The result can be interpreted as follows: The naive approach scales much worse than the Stringbuilder variants. With an 8x8 board it takes 5577ns for a run, with 1024x1024 the runtime increases to 324s. Variant 3 requires 0.003s for the same task and is therefore around 500000 times faster. Solution 2 had to conduct 5 additional memory allocations for a board with the dimensions of 8x8. Solution 3 accomplishes the same task in almost half the time. As well, an initially slower solution never outperforms a faster alternative “down the road” in the considered interval.

Benchmarking results, combined with details on functional and technical framework conditions, can be used here to identify relevant bottlenecks and to select an efficient solution.

Next Steps

In this article we have considered the use of benchmarks and fuzz tests primarily for the motivation of development support. Through robust measurements, we have gained data points that have supported informed decisions on implementation details.

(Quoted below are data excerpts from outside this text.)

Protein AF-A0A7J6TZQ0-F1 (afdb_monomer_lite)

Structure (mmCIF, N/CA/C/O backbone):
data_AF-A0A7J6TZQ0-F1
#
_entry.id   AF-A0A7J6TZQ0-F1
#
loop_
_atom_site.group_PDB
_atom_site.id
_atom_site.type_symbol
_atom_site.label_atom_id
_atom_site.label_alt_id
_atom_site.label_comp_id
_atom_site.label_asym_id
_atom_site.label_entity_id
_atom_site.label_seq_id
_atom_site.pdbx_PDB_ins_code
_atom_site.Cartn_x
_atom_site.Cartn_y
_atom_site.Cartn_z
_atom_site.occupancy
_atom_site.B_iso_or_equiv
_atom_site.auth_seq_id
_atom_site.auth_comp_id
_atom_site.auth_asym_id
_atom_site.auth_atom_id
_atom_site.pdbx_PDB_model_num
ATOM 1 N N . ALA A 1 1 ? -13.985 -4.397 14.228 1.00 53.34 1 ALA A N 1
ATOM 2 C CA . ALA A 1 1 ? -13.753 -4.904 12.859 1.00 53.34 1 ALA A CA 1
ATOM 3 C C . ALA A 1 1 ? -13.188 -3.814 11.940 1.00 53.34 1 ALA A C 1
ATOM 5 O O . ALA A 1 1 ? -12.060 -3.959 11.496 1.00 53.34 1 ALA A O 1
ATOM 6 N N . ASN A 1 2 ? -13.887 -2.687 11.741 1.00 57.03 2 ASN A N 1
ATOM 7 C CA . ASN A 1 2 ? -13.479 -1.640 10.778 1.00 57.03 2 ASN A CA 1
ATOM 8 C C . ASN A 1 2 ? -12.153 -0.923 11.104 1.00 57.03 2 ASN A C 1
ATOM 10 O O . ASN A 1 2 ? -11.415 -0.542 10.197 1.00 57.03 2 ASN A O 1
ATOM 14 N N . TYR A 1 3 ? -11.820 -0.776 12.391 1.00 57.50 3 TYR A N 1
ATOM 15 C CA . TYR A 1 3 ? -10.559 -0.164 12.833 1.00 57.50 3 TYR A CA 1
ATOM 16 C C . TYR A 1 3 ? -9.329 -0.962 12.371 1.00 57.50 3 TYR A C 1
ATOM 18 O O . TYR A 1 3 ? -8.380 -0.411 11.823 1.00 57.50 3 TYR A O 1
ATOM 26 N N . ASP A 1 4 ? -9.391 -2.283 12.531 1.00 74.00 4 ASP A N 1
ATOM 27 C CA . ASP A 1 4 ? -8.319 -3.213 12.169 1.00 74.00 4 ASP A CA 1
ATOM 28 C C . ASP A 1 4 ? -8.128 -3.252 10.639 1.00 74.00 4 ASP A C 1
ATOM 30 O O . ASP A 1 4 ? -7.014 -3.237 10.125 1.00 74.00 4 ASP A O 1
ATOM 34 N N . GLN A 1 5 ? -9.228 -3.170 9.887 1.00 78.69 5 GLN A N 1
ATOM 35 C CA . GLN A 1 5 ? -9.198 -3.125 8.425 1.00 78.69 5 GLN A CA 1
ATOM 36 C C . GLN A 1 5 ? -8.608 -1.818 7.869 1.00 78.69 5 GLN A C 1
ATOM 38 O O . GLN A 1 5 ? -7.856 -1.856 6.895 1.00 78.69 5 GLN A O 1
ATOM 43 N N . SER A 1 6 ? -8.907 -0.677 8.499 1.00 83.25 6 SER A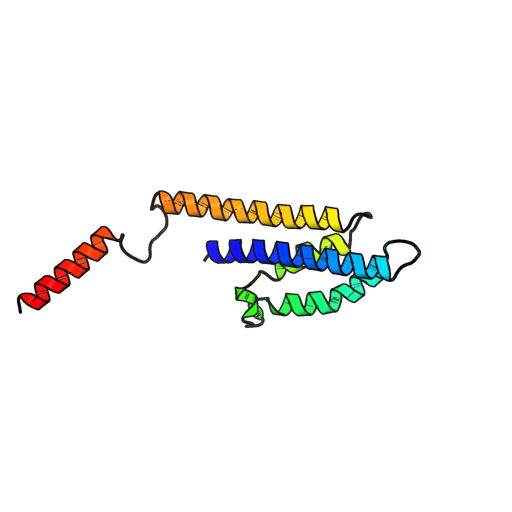 N 1
ATOM 44 C CA . SER A 1 6 ? -8.375 0.635 8.094 1.00 83.25 6 SER A CA 1
ATOM 45 C C . SER A 1 6 ? -6.867 0.721 8.338 1.00 83.25 6 SER A C 1
ATOM 47 O O . SER A 1 6 ? -6.117 1.209 7.497 1.00 83.25 6 SER A O 1
ATOM 49 N N . LEU A 1 7 ? -6.396 0.172 9.460 1.00 83.94 7 LEU A N 1
ATOM 50 C CA . LEU A 1 7 ? -4.976 0.156 9.805 1.00 83.94 7 LEU A CA 1
ATOM 51 C C . LEU A 1 7 ? -4.183 -0.767 8.864 1.00 83.94 7 LEU A C 1
ATOM 53 O O . LEU A 1 7 ? -3.149 -0.370 8.334 1.00 83.94 7 LEU A O 1
ATOM 57 N N . ARG A 1 8 ? -4.721 -1.952 8.549 1.00 86.19 8 ARG A N 1
ATOM 58 C CA . ARG A 1 8 ? -4.140 -2.870 7.551 1.00 86.19 8 ARG A CA 1
ATOM 59 C C . ARG A 1 8 ? -4.117 -2.290 6.134 1.00 86.19 8 ARG A C 1
ATOM 61 O O . ARG A 1 8 ? -3.221 -2.629 5.365 1.00 86.19 8 ARG A O 1
ATOM 68 N N . SER A 1 9 ? -5.079 -1.433 5.791 1.00 86.81 9 SER A N 1
ATOM 69 C CA . SER A 1 9 ? -5.112 -0.692 4.522 1.00 86.81 9 SER A CA 1
ATOM 70 C C . SER A 1 9 ? -3.956 0.310 4.432 1.00 86.81 9 SER A C 1
ATOM 72 O O . SER A 1 9 ? -3.216 0.305 3.454 1.00 86.81 9 SER A O 1
ATOM 74 N N . ILE A 1 10 ? -3.715 1.088 5.495 1.00 88.69 10 ILE A N 1
ATOM 75 C CA . ILE A 1 10 ? -2.578 2.025 5.574 1.00 88.69 10 ILE A CA 1
ATOM 76 C C . ILE A 1 10 ? -1.244 1.278 5.456 1.00 88.69 10 ILE A C 1
ATOM 78 O O . ILE A 1 10 ? -0.375 1.677 4.683 1.00 88.69 10 ILE A O 1
ATOM 82 N N . VAL A 1 11 ? -1.085 0.171 6.189 1.00 89.62 11 VAL A N 1
ATOM 83 C CA . VAL A 1 11 ? 0.130 -0.656 6.114 1.00 89.62 11 VAL A CA 1
ATOM 84 C C . VAL A 1 11 ? 0.304 -1.242 4.708 1.00 89.62 11 VAL A C 1
ATOM 86 O O . VAL A 1 11 ? 1.409 -1.211 4.173 1.00 89.62 11 VAL A O 1
ATOM 89 N N . GLY A 1 12 ? -0.779 -1.710 4.079 1.00 88.44 12 GLY A N 1
ATOM 90 C CA . GLY A 1 12 ? -0.764 -2.191 2.695 1.00 88.44 12 GLY A CA 1
ATOM 91 C C . GLY A 1 12 ? -0.317 -1.116 1.704 1.00 88.44 12 GLY A C 1
ATOM 92 O O . GLY A 1 12 ? 0.572 -1.368 0.896 1.00 88.44 12 GLY A O 1
ATOM 93 N N . ALA A 1 13 ? -0.846 0.103 1.828 1.00 89.88 13 ALA A N 1
ATOM 94 C CA . ALA A 1 13 ? -0.468 1.233 0.985 1.00 89.88 13 ALA A CA 1
ATOM 95 C C . ALA A 1 13 ? 1.029 1.577 1.108 1.00 89.88 13 ALA A C 1
ATOM 97 O O . ALA A 1 13 ? 1.696 1.766 0.095 1.00 89.88 13 ALA A O 1
ATOM 98 N N . LEU A 1 14 ? 1.580 1.589 2.330 1.00 90.88 14 LEU A N 1
ATOM 99 C CA . LEU A 1 14 ? 3.008 1.841 2.569 1.00 90.88 14 LEU A CA 1
ATOM 100 C C . LEU A 1 14 ? 3.909 0.734 2.006 1.00 90.88 14 LEU A C 1
ATOM 102 O O . LEU A 1 14 ? 4.958 1.028 1.431 1.00 90.88 14 LEU A O 1
ATOM 106 N N . ILE A 1 15 ? 3.504 -0.530 2.159 1.00 91.00 15 ILE A N 1
ATOM 107 C CA . ILE A 1 15 ? 4.228 -1.673 1.591 1.00 91.00 15 ILE A CA 1
ATOM 108 C C . ILE A 1 15 ? 4.240 -1.576 0.065 1.00 91.00 15 ILE A C 1
ATOM 110 O O . ILE A 1 15 ? 5.306 -1.692 -0.538 1.00 91.00 15 ILE A O 1
ATOM 114 N N . GLY A 1 16 ? 3.085 -1.316 -0.554 1.00 88.06 16 GLY A N 1
ATOM 115 C CA . GLY A 1 16 ? 2.997 -1.165 -2.003 1.00 88.06 16 GLY A CA 1
ATOM 116 C C . GLY A 1 16 ? 3.835 0.007 -2.516 1.00 88.06 16 GLY A C 1
ATOM 117 O O . GLY A 1 16 ? 4.618 -0.189 -3.438 1.00 88.06 16 GLY A O 1
ATOM 118 N N . LEU A 1 17 ? 3.812 1.170 -1.847 1.00 89.81 17 LEU A N 1
ATOM 119 C CA . LEU A 1 17 ? 4.688 2.308 -2.168 1.00 89.81 17 LEU A CA 1
ATOM 120 C C . LEU A 1 17 ? 6.173 1.915 -2.169 1.00 89.81 17 LEU A C 1
ATOM 122 O O . LEU A 1 17 ? 6.907 2.231 -3.111 1.00 89.81 17 LEU A O 1
ATOM 126 N N . GLY A 1 18 ? 6.614 1.233 -1.107 1.00 87.81 18 GLY A N 1
ATOM 127 C CA . GLY A 1 18 ? 8.001 0.801 -0.946 1.00 87.81 18 GLY A CA 1
ATOM 128 C C . GLY A 1 18 ? 8.429 -0.200 -2.018 1.00 87.81 18 GLY A C 1
ATOM 129 O O . GLY A 1 18 ? 9.512 -0.067 -2.591 1.00 87.81 18 GLY A O 1
ATOM 130 N N . LEU A 1 19 ? 7.565 -1.166 -2.336 1.00 89.75 19 LEU A N 1
ATOM 131 C CA . LEU A 1 19 ? 7.819 -2.158 -3.380 1.00 89.75 19 LEU A CA 1
ATOM 132 C C . LEU A 1 19 ? 7.831 -1.532 -4.776 1.00 89.75 19 LEU A C 1
ATOM 134 O O . LEU A 1 19 ? 8.715 -1.859 -5.565 1.00 89.75 19 LEU A O 1
ATOM 138 N N . THR A 1 20 ? 6.945 -0.575 -5.063 1.00 88.31 20 THR A N 1
ATOM 139 C CA . THR A 1 20 ? 6.985 0.188 -6.319 1.00 88.31 20 THR A CA 1
ATOM 140 C C . THR A 1 20 ? 8.315 0.890 -6.498 1.00 88.31 20 THR A C 1
ATOM 142 O O . THR A 1 20 ? 8.915 0.802 -7.566 1.00 88.31 20 THR A O 1
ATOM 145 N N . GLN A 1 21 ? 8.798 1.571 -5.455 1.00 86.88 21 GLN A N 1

Beyond this snapshot, both benchmarks and fuzz tests can have substantial value. In this way, benchmarks can be used as part of a CI/CD pipeline as a evaluation criterion, for example if the resource consumption of a functionality exceeds limits or deviates noticeably from historical values. The same applies to fuzz tests, which in turn can examine critical functionalities for previously undiscovered gaps.

In this way, conspicuous releases could be recognized more reliably and ejected for precise analysis with other tools, such as Godebug or the Go Profiler[4].

Conclusion

Fuzzing and benchmarking complement the existing test suite. They cannot replace “classic” tests.

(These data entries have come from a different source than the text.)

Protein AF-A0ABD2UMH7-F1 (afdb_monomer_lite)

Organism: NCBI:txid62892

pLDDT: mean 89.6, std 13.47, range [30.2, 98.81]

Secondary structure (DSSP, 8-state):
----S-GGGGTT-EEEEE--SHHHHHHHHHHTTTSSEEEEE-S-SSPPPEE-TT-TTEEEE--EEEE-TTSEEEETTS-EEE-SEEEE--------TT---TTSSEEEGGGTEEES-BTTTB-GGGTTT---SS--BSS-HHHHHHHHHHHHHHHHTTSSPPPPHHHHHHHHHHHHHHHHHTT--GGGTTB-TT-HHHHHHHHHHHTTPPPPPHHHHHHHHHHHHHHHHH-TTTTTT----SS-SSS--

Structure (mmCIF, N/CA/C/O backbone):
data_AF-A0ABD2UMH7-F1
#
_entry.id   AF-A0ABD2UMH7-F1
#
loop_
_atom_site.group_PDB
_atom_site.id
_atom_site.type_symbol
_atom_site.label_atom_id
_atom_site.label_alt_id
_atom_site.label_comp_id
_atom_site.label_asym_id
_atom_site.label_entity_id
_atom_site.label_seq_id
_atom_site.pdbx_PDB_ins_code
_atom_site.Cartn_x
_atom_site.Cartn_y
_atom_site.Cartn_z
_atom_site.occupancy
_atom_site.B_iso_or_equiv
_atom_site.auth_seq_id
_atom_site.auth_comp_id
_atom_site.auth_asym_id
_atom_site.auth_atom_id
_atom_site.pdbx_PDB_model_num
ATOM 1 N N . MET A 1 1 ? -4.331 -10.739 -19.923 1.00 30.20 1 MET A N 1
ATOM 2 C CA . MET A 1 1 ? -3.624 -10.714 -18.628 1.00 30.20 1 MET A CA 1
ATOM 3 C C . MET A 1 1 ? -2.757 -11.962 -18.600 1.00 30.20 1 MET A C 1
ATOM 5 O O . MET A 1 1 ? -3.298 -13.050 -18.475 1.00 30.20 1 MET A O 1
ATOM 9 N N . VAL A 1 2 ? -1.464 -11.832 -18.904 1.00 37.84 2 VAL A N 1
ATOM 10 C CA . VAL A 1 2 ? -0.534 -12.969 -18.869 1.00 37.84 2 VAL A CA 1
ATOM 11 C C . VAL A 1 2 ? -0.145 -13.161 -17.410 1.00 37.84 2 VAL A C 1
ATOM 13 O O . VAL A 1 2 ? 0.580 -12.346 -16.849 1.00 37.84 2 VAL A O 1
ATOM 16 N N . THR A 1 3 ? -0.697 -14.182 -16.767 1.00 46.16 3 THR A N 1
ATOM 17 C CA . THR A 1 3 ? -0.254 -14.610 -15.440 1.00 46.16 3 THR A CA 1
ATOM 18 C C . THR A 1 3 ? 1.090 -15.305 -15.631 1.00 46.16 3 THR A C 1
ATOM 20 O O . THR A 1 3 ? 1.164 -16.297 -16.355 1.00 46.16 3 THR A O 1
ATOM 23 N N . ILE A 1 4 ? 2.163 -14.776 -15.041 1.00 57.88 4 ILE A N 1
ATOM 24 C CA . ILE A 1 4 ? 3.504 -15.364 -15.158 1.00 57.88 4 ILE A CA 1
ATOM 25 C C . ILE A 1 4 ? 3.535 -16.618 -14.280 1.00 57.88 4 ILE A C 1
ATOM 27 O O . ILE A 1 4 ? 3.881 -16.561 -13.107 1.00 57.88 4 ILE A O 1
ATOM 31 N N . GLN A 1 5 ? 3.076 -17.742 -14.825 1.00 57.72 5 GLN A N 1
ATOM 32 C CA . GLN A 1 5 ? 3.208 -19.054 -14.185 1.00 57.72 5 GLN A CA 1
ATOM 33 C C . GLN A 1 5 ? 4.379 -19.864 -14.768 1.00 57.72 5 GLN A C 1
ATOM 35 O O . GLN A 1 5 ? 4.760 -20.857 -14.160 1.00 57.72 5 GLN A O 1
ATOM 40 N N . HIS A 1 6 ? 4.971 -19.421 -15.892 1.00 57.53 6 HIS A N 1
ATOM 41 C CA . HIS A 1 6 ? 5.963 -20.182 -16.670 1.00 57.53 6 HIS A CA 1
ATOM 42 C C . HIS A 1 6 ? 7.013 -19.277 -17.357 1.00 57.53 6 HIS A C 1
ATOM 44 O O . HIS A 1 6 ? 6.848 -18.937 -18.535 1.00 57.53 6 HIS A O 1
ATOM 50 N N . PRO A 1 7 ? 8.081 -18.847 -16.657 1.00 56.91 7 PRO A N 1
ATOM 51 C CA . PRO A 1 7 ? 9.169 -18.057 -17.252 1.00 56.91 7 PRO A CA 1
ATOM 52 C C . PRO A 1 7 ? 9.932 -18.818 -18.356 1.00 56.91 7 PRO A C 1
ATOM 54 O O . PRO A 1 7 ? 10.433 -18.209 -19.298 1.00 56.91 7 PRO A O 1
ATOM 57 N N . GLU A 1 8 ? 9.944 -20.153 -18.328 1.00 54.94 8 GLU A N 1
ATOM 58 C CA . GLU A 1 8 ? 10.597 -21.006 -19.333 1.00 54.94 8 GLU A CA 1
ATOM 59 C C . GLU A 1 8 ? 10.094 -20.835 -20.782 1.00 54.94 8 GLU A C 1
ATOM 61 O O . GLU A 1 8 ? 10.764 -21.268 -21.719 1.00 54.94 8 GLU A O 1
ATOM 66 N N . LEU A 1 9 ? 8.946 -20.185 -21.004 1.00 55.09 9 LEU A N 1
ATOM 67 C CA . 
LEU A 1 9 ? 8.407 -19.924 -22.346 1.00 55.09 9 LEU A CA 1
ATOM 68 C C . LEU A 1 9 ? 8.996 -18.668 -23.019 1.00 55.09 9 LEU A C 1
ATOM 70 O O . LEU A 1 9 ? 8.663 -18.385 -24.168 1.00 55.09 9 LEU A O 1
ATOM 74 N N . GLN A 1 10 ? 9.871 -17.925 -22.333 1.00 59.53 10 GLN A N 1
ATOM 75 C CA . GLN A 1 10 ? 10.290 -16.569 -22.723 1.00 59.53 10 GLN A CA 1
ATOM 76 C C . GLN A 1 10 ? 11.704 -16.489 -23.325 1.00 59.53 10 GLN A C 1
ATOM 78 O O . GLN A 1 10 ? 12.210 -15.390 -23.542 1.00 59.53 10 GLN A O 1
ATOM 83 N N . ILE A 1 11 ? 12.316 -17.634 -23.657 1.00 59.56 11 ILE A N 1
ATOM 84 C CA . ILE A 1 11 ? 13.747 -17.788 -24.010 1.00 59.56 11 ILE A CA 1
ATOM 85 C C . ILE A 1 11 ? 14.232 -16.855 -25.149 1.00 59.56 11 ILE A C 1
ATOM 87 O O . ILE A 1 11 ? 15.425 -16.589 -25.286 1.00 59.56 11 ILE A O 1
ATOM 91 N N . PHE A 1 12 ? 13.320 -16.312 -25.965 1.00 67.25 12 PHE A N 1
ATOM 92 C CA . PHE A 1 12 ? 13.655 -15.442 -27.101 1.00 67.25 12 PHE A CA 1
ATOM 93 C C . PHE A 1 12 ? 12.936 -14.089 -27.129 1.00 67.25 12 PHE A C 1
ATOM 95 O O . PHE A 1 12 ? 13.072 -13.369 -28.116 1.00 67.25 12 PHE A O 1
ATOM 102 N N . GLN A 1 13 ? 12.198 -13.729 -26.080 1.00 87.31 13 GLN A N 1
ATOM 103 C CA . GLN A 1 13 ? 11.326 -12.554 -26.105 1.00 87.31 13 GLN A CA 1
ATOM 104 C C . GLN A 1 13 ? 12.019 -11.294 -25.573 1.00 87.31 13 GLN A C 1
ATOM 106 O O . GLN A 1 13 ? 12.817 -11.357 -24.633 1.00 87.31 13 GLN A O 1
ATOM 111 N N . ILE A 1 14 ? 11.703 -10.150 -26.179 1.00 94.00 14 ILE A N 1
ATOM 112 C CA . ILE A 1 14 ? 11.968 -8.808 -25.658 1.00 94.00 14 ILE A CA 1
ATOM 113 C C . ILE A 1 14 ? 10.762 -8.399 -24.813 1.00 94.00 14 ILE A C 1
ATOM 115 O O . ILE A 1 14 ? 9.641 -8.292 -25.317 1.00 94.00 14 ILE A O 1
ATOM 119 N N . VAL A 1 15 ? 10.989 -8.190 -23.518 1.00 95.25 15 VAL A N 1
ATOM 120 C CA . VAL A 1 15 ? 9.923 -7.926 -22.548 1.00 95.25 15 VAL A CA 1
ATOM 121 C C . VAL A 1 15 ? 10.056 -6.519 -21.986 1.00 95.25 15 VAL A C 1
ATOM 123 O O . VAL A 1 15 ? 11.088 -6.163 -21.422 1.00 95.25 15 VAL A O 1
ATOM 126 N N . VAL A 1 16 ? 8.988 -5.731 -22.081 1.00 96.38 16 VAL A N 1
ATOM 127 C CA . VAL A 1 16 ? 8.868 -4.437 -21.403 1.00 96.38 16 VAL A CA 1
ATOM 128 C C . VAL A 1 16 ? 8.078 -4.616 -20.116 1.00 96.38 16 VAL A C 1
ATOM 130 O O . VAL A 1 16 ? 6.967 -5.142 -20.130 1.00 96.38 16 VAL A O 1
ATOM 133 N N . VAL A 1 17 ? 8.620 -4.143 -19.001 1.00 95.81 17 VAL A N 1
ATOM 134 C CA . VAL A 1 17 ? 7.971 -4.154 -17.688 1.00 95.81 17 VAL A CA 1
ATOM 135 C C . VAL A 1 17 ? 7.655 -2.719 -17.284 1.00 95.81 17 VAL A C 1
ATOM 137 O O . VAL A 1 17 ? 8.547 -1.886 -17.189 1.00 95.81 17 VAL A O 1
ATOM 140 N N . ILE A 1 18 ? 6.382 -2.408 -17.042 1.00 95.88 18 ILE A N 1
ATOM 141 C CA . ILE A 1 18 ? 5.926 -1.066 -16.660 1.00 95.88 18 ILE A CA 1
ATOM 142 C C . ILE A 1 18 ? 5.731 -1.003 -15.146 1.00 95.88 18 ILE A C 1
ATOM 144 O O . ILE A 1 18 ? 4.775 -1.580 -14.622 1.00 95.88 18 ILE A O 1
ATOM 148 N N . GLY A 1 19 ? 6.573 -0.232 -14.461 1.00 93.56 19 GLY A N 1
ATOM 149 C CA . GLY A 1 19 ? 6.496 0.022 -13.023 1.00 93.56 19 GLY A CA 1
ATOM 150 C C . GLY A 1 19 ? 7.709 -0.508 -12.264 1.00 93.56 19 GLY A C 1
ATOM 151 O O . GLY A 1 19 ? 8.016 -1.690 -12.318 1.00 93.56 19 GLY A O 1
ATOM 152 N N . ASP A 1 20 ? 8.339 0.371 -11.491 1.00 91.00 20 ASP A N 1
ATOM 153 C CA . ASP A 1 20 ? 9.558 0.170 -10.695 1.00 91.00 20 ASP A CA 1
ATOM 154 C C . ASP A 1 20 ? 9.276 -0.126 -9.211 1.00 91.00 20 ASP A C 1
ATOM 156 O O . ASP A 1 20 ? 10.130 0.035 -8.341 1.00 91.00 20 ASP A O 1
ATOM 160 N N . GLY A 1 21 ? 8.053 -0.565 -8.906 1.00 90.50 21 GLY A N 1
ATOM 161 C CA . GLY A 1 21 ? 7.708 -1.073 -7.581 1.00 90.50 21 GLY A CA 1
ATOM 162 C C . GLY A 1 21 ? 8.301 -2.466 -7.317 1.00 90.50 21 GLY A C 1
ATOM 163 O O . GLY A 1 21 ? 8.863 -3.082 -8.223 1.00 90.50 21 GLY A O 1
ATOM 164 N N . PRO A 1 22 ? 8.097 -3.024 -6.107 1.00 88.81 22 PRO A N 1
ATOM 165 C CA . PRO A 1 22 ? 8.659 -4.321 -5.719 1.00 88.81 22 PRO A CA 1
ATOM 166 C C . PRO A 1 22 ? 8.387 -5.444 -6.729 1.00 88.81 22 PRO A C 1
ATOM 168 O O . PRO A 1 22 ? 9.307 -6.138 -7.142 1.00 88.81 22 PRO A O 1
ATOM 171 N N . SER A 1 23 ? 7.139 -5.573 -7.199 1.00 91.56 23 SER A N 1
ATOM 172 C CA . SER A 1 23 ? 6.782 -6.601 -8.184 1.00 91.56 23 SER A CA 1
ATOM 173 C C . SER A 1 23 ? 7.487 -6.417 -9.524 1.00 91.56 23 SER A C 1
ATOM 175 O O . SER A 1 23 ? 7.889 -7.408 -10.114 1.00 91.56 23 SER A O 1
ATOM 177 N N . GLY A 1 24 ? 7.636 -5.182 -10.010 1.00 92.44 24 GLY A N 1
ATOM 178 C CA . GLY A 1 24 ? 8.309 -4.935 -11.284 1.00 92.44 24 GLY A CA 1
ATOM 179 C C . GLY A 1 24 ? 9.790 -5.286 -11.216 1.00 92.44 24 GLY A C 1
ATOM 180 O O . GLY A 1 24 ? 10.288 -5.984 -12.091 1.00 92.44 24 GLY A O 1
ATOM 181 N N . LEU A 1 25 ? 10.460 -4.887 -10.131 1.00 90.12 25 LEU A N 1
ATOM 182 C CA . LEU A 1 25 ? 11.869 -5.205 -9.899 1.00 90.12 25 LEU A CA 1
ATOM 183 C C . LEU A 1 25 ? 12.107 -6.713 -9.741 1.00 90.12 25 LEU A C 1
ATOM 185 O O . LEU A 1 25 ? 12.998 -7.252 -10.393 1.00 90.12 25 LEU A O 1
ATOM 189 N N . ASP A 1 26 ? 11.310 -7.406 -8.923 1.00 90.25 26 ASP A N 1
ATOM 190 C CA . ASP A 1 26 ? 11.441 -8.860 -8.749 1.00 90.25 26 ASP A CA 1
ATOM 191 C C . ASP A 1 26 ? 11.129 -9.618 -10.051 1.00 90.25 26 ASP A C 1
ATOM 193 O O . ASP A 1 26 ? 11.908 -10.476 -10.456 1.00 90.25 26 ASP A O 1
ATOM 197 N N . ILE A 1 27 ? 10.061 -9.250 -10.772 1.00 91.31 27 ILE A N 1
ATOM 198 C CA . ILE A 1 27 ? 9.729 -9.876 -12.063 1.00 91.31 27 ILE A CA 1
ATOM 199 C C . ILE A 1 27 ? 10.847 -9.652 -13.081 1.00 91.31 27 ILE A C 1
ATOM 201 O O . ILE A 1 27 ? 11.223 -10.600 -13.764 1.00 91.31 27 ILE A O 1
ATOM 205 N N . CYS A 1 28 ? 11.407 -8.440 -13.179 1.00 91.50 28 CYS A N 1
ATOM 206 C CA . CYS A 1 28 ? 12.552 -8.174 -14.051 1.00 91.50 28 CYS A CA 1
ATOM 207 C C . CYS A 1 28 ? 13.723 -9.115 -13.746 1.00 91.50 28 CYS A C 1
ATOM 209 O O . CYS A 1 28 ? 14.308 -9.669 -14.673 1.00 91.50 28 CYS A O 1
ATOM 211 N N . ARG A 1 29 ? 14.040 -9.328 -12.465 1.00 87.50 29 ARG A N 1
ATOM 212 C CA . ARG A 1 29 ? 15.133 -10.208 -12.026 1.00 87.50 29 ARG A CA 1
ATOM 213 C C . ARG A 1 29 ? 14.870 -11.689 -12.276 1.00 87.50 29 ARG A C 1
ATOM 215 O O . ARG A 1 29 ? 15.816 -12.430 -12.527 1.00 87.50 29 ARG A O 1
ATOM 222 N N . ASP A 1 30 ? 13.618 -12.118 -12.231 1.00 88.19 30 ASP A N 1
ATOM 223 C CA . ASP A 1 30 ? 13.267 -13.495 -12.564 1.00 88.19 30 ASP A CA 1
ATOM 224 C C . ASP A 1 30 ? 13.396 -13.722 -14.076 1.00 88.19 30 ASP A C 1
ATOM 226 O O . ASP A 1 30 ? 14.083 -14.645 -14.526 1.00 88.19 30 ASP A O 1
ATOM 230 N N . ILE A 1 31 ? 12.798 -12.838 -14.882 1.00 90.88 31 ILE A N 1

Benchmarking offers a low-threshold opportunity for data-driven selection of the solution best suited to a requirement, identification of optimization potential and measurement of the effectiveness of optimizations. This can also be done continuously, for example by checking critical parts of the artifact with each release to determine whether they meet the performance requirements.

Fuzzing supports both the search for “blind spots” in the existing tests and increases confidence in the test suite. It also simplifies refactorings by finding special cases that were not considered in the implementation supposed to supersede the given one.

Together with conventional tests, fuzzing and benchmarking thus contribute to a loosely coupled and clean code base with justifiable and target-oriented technical decisions.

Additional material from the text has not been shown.